OntheBoards.tv
- Website type: Video streaming service
- Owner: On the Boards
- Revenue: Profit-sharing with artists
- Website: www.ontheboards.tv
- Registration: Optional (Pay-per-view, download, or subscription)
- Launched: January 2010
- Current status: Active

= OntheBoards.tv =

Live performance video streaming service

OntheBoards.tv is an online streaming video service for contemporary performance, theater, and dance. Launched in 2010, the platform records and distributes recordings with pay-per-view, video download, and video streaming options.

== History ==

On the Boards is a theater in Seattle with high-definition video recording capabilities. Their online video streaming service, OntheBoards.tv, provides pay-per-view screenings of international theater and dance performances. The service launched in January 2010 as a three-year pilot with funds from the Wallace Foundation and DanceUSA as an alternative to low-quality theater recordings shot from the back of the house and rarely distributed. OntheBoards.tv offers rental prices and annual subscriptions. Artists receive a share of the profits.

By early 2010, the service had seven works. One production, The Shipment by Young Jean Lee, was filmed at On the Boards' Seattle theater with four high-definition cameras and an audio technician, and its video edited, with the playwright's input, by a Seattle production company. Other artists on the platform include Ralph Lemon and Tanja Liedtke, and other venues that have filmed performances include Performance Space New York, the Portland Institute for Contemporary Art, and the Fusebox Festival.

The recordings are shot from points of view around the theater to make film adaptations of live experience rather than a documentation point of view. The production of such recordings tends to be too expensive to be accessible to contemporary performing artists, leaving little opportunity for preservation or distribution beyond a limited run, even as performances can take months to develop and provide minimal compensation or recognition.

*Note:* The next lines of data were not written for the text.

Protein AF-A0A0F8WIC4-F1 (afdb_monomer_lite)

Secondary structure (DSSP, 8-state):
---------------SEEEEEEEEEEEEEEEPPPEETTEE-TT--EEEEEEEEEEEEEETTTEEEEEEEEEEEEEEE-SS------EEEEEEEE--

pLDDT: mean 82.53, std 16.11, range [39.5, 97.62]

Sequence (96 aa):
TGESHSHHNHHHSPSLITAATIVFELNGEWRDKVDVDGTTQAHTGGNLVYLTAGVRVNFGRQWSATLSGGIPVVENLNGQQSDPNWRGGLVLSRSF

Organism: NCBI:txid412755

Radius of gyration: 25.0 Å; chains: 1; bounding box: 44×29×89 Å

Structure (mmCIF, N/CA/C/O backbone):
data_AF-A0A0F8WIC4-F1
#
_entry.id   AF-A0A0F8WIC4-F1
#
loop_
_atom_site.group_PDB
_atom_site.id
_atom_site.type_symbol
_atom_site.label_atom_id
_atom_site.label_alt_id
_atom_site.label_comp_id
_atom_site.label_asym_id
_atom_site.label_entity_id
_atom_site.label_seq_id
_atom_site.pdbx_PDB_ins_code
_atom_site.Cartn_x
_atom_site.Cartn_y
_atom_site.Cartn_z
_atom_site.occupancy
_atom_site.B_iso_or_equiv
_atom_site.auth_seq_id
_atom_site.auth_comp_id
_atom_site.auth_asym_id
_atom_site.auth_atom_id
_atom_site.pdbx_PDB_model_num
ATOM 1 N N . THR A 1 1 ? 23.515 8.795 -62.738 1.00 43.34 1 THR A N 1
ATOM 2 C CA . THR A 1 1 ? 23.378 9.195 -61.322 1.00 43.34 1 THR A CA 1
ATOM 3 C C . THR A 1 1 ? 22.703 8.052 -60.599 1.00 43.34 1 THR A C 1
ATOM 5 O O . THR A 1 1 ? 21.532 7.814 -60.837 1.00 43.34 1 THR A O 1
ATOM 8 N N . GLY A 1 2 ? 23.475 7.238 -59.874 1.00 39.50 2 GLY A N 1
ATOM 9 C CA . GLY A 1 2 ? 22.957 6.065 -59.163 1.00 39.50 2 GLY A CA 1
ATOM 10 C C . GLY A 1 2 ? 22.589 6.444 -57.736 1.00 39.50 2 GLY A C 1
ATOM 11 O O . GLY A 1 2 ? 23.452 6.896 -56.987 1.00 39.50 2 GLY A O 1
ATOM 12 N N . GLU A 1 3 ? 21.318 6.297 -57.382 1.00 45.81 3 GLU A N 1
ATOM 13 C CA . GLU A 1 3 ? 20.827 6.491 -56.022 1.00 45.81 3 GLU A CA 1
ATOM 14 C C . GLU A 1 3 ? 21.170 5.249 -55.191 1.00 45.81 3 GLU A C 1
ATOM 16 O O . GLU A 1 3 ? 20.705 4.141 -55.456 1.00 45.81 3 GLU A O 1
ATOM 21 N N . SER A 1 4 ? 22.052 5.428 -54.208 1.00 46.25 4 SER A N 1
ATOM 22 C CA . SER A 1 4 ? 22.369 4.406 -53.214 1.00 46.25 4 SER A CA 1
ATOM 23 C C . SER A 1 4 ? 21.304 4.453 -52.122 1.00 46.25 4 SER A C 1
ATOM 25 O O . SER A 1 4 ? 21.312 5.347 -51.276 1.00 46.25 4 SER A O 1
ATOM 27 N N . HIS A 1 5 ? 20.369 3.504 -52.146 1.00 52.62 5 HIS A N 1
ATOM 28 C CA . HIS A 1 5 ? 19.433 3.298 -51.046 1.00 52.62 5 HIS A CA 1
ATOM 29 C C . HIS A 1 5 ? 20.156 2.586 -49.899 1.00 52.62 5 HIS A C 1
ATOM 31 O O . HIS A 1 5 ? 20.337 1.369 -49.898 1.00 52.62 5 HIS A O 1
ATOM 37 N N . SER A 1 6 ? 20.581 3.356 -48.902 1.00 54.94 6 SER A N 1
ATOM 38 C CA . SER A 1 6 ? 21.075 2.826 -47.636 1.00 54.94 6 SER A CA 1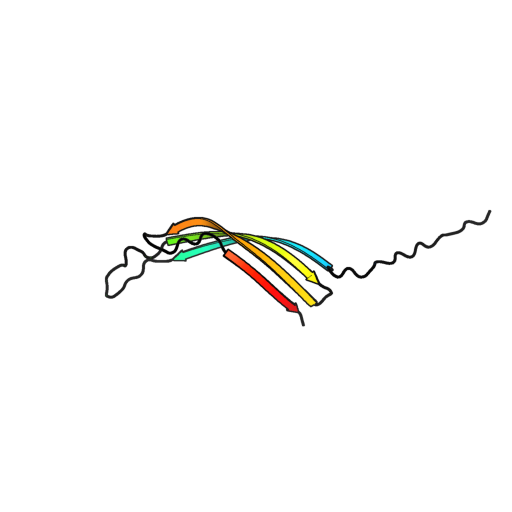
ATOM 39 C C . SER A 1 6 ? 19.910 2.251 -46.825 1.00 54.94 6 SER A C 1
ATOM 41 O O . SER A 1 6 ? 19.112 2.985 -46.249 1.00 54.94 6 SER A O 1
ATOM 43 N N . HIS A 1 7 ? 19.808 0.923 -46.775 1.00 49.41 7 HIS A N 1
ATOM 44 C CA . HIS A 1 7 ? 18.926 0.230 -45.840 1.00 49.41 7 HIS A CA 1
ATOM 45 C C . HIS A 1 7 ? 19.526 0.299 -44.431 1.00 49.41 7 HIS A C 1
ATOM 47 O O . HIS A 1 7 ? 20.529 -0.345 -44.125 1.00 49.41 7 HIS A O 1
ATOM 53 N N . HIS A 1 8 ? 18.908 1.094 -43.564 1.00 50.25 8 HIS A N 1
ATOM 54 C CA . HIS A 1 8 ? 19.273 1.182 -42.156 1.00 50.25 8 HIS A CA 1
ATOM 55 C C . HIS A 1 8 ? 18.677 -0.023 -41.414 1.00 50.25 8 HIS A C 1
ATOM 57 O O . HIS A 1 8 ? 17.484 -0.065 -41.121 1.00 50.25 8 HIS A O 1
ATOM 63 N N . ASN A 1 9 ? 19.503 -1.031 -41.127 1.00 49.34 9 ASN A N 1
ATOM 64 C CA . ASN A 1 9 ? 19.121 -2.128 -40.241 1.00 49.34 9 ASN A CA 1
ATOM 65 C C . ASN A 1 9 ? 19.058 -1.601 -38.801 1.00 49.34 9 ASN A C 1
ATOM 67 O O . ASN A 1 9 ? 20.087 -1.404 -38.153 1.00 49.34 9 ASN A O 1
ATOM 71 N N . HIS A 1 10 ? 17.849 -1.381 -38.288 1.00 48.81 10 HIS A N 1
ATOM 72 C CA . HIS A 1 10 ? 17.632 -1.053 -36.882 1.00 48.81 10 HIS A CA 1
ATOM 73 C C . HIS A 1 10 ? 17.824 -2.313 -36.025 1.00 48.81 10 HIS A C 1
ATOM 75 O O . HIS A 1 10 ? 16.894 -3.083 -35.797 1.00 48.81 10 HIS A O 1
ATOM 81 N N . HIS A 1 11 ? 19.050 -2.539 -35.549 1.00 47.34 11 HIS A N 1
ATOM 82 C CA . HIS A 1 11 ? 19.318 -3.500 -34.479 1.00 47.34 11 HIS A CA 1
ATOM 83 C C . HIS A 1 11 ? 18.742 -2.949 -33.168 1.00 47.34 11 HIS A C 1
ATOM 85 O O . HIS A 1 11 ? 19.377 -2.154 -32.478 1.00 47.34 11 HIS A O 1
ATOM 91 N N . HIS A 1 12 ? 17.525 -3.360 -32.815 1.00 57.50 12 HIS A N 1
ATOM 92 C CA . HIS A 1 12 ? 17.032 -3.197 -31.452 1.00 57.50 12 HIS A CA 1
ATOM 93 C C . HIS A 1 12 ? 17.730 -4.236 -30.569 1.00 57.50 12 HIS A C 1
ATOM 95 O O . HIS A 1 12 ? 17.412 -5.423 -30.630 1.00 57.50 12 HIS A O 1
ATOM 101 N N . SER A 1 13 ? 18.697 -3.803 -29.757 1.00 59.34 13 SER A N 1
ATOM 102 C CA . SER A 1 13 ? 19.238 -4.630 -28.674 1.00 59.34 13 SER A CA 1
ATOM 103 C C . SER A 1 13 ? 18.084 -5.125 -27.792 1.00 59.34 13 SER A C 1
ATOM 105 O O . SER A 1 13 ? 17.216 -4.316 -27.446 1.00 59.34 13 SER A O 1
ATOM 107 N N . PRO A 1 14 ? 18.034 -6.415 -27.411 1.00 60.91 14 PRO A N 1
ATOM 108 C CA . PRO A 1 14 ? 16.981 -6.909 -26.537 1.00 60.91 14 PRO A CA 1
ATOM 109 C C . PRO A 1 14 ? 17.113 -6.222 -25.176 1.00 60.91 14 PRO A C 1
ATOM 111 O O . PRO A 1 14 ? 18.025 -6.509 -24.402 1.00 60.91 14 PRO A O 1
ATOM 114 N N . SER A 1 15 ? 16.217 -5.275 -24.898 1.00 73.75 15 SER A N 1
ATOM 115 C CA . SER A 1 15 ? 16.133 -4.658 -23.580 1.00 73.75 15 SER A CA 1
ATOM 116 C C . SER A 1 15 ? 15.693 -5.715 -22.571 1.00 73.75 15 SER A C 1
ATOM 118 O O . SER A 1 15 ? 14.663 -6.367 -22.752 1.00 73.75 15 SER A O 1
ATOM 120 N N . LEU A 1 16 ? 16.468 -5.874 -21.496 1.00 81.31 16 LEU A N 1
ATOM 121 C CA . LEU A 1 16 ? 16.109 -6.739 -20.369 1.00 81.31 16 LEU A CA 1
ATOM 122 C C . LEU A 1 16 ? 14.802 -6.286 -19.706 1.00 81.31 16 LEU A C 1
ATOM 124 O O . LEU A 1 16 ? 14.057 -7.120 -19.197 1.00 81.31 16 LEU A O 1
ATOM 128 N N . ILE A 1 17 ? 14.515 -4.983 -19.754 1.00 87.88 17 ILE A N 1
ATOM 129 C CA . ILE A 1 17 ? 13.261 -4.385 -19.300 1.00 87.88 17 ILE A CA 1
ATOM 130 C C . ILE A 1 17 ? 12.362 -4.163 -20.513 1.00 87.88 17 ILE A C 1
ATOM 132 O O . ILE A 1 17 ? 12.689 -3.375 -21.401 1.00 87.88 17 ILE A O 1
ATOM 136 N N . THR A 1 18 ? 11.220 -4.838 -20.550 1.00 92.06 18 THR A N 1
ATOM 137 C CA . THR A 1 18 ? 10.250 -4.717 -21.645 1.00 92.06 18 THR A CA 1
ATOM 138 C C . THR A 1 18 ? 9.213 -3.630 -21.392 1.00 92.06 18 THR A C 1
ATOM 140 O O . THR A 1 18 ? 8.737 -3.019 -22.344 1.00 92.06 18 THR A O 1
ATOM 143 N N . ALA A 1 19 ? 8.881 -3.351 -20.129 1.00 93.44 19 ALA A N 1
ATOM 144 C CA . ALA A 1 19 ? 7.999 -2.248 -19.755 1.00 93.44 19 ALA A CA 1
ATOM 145 C C . ALA A 1 19 ? 8.217 -1.812 -18.301 1.00 93.44 19 ALA A C 1
ATOM 147 O O . ALA A 1 19 ? 8.644 -2.609 -17.463 1.00 93.44 19 ALA A O 1
ATOM 148 N N . ALA A 1 20 ? 7.856 -0.563 -18.009 1.00 95.12 20 ALA A N 1
ATOM 149 C CA . ALA A 1 20 ? 7.774 -0.025 -16.658 1.00 95.12 20 ALA A CA 1
ATOM 150 C C . ALA A 1 20 ? 6.431 0.693 -16.454 1.00 95.12 20 ALA A C 1
ATOM 152 O O . ALA A 1 20 ? 5.921 1.345 -17.365 1.00 95.12 20 ALA A O 1
ATOM 153 N N . THR A 1 21 ? 5.851 0.572 -15.263 1.00 96.94 21 THR A N 1
ATOM 154 C CA . THR A 1 21 ? 4.571 1.192 -14.900 1.00 96.94 21 THR A CA 1
ATOM 155 C C . THR A 1 21 ? 4.672 1.786 -13.505 1.00 96.94 21 THR A C 1
ATOM 157 O O . THR A 1 21 ? 5.120 1.109 -12.581 1.00 96.94 21 THR A O 1
ATOM 160 N N . ILE A 1 22 ? 4.241 3.036 -13.349 1.00 97.62 22 ILE A N 1
ATOM 161 C CA . ILE A 1 22 ? 4.054 3.657 -12.036 1.00 97.62 22 ILE A CA 1
ATOM 162 C C . ILE A 1 22 ? 2.639 3.327 -11.561 1.00 97.62 22 ILE A C 1
ATOM 164 O O . ILE A 1 22 ? 1.684 3.434 -12.330 1.00 97.62 22 ILE A O 1
ATOM 168 N N . VAL A 1 23 ? 2.513 2.911 -10.307 1.00 96.25 23 VAL A N 1
ATOM 169 C CA . VAL A 1 23 ? 1.258 2.491 -9.684 1.00 96.25 23 VAL A CA 1
ATOM 170 C C . VAL A 1 23 ? 0.997 3.372 -8.469 1.00 96.25 23 VAL A C 1
ATOM 172 O O . VAL A 1 23 ? 1.890 3.574 -7.649 1.00 96.25 23 VAL A O 1
ATOM 175 N N . PHE A 1 24 ? -0.231 3.871 -8.350 1.00 96.44 24 PHE A N 1
ATOM 176 C CA . PHE A 1 24 ? -0.732 4.541 -7.155 1.00 96.44 24 PHE A CA 1
ATOM 177 C C . PHE A 1 24 ? -2.004 3.838 -6.690 1.00 96.44 24 PHE A C 1
ATOM 179 O O . PHE A 1 24 ? -2.874 3.541 -7.507 1.00 96.44 24 PHE A O 1
ATOM 186 N N . GLU A 1 25 ? -2.117 3.578 -5.392 1.00 95.12 25 GLU A N 1
ATOM 187 C CA . GLU A 1 25 ? -3.233 2.838 -4.803 1.00 95.12 25 GLU A CA 1
ATOM 188 C C . GLU A 1 25 ? -3.705 3.505 -3.513 1.00 95.12 25 GLU A C 1
ATOM 190 O O . GLU A 1 25 ? -2.898 3.857 -2.651 1.00 95.12 25 GLU A O 1
ATOM 195 N N . LEU A 1 26 ? -5.022 3.618 -3.355 1.00 94.69 26 LEU A N 1
ATOM 196 C CA . LEU A 1 26 ? -5.671 3.986 -2.100 1.00 94.69 26 LEU A CA 1
ATOM 197 C C . LEU A 1 26 ? -6.373 2.752 -1.539 1.00 94.69 26 LEU A C 1
ATOM 199 O O . LEU A 1 26 ? -7.227 2.173 -2.204 1.00 94.69 26 LEU A O 1
ATOM 203 N N . ASN A 1 27 ? -6.004 2.344 -0.327 1.00 91.38 27 ASN A N 1
ATOM 204 C CA . ASN A 1 27 ? -6.577 1.173 0.337 1.00 91.38 27 ASN A CA 1
ATOM 205 C C . ASN A 1 27 ? -7.145 1.589 1.688 1.00 91.38 27 ASN A C 1
ATOM 207 O O . ASN A 1 27 ? -6.393 2.096 2.517 1.00 91.38 27 ASN A O 1
ATOM 211 N N . GLY A 1 28 ? -8.442 1.380 1.899 1.00 91.00 28 GLY A N 1
ATOM 212 C CA . GLY A 1 28 ? -9.121 1.671 3.157 1.00 91.00 28 GLY A CA 1
ATOM 213 C C . GLY A 1 28 ? -9.483 0.398 3.913 1.00 91.00 28 GLY A C 1
ATOM 214 O O . GLY A 1 28 ? -9.895 -0.588 3.308 1.00 91.00 28 GLY A O 1
ATOM 215 N N . GLU A 1 29 ? -9.364 0.444 5.231 1.00 89.25 29 GLU A N 1
ATOM 216 C CA . GLU A 1 29 ? -9.856 -0.566 6.152 1.00 89.25 29 GLU A CA 1
ATOM 217 C C . GLU A 1 29 ? -10.750 0.099 7.196 1.00 89.25 29 GLU A C 1
ATOM 219 O O . GLU A 1 29 ? -10.399 1.131 7.772 1.00 89.25 29 GLU A O 1
ATOM 224 N N . TRP A 1 30 ? -11.901 -0.517 7.445 1.00 90.75 30 TRP A N 1
ATOM 225 C CA . TRP A 1 30 ? -12.788 -0.169 8.542 1.00 90.75 30 TRP A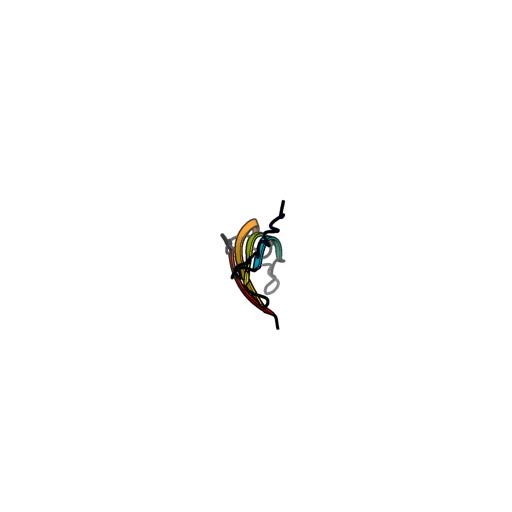 CA 1
ATOM 226 C C . TRP A 1 30 ? -12.939 -1.378 9.455 1.00 90.75 30 TRP A C 1
ATOM 228 O O . TRP A 1 30 ? -13.091 -2.506 8.984 1.00 90.75 30 TRP A O 1
ATOM 238 N N . ARG A 1 31 ? -12.876 -1.131 10.761 1.00 89.44 31 ARG A N 1
ATOM 239 C CA . ARG A 1 31 ? -13.042 -2.147 11.796 1.00 89.44 31 ARG A CA 1
ATOM 240 C C . ARG A 1 31 ? -14.130 -1.705 12.762 1.00 89.44 31 ARG A C 1
ATOM 242 O O . ARG A 1 31 ? -14.069 -0.597 13.300 1.00 89.44 31 ARG A O 1
ATOM 249 N N . ASP A 1 32 ? -15.067 -2.603 13.031 1.00 88.88 32 ASP A N 1
ATOM 250 C CA . ASP A 1 32 ? -15.998 -2.468 14.147 1.00 88.88 32 ASP A CA 1
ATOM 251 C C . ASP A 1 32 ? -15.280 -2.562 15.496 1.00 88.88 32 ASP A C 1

The service sought to provide an archival medium for performance and market share for the arts in response to other video streaming services without performance. OntheBoards.tv's artistic director said that the act of recording and sharing is a way of asserting cultural importance, and while he deems live theater a "paramount" experience, was interested in exploring live art in the mediated experience of video streaming. The service also had self-reflexive impact on performance, as one company changed its work in response to viewing the recording and another artist noted how recordings tended to make a definitive version of a performance when part of the medium is the variation from each show's performers and audience. The service also introduced issues of copyright, misappropriation, business models, and sharing clips out of context.

A 2014 review in The New York Times found the video streaming quality to be uneven, and preferred to pay for and watch the show's single-download version. As of 2017, more than 100 universities and viewers across 157 countries had used the service.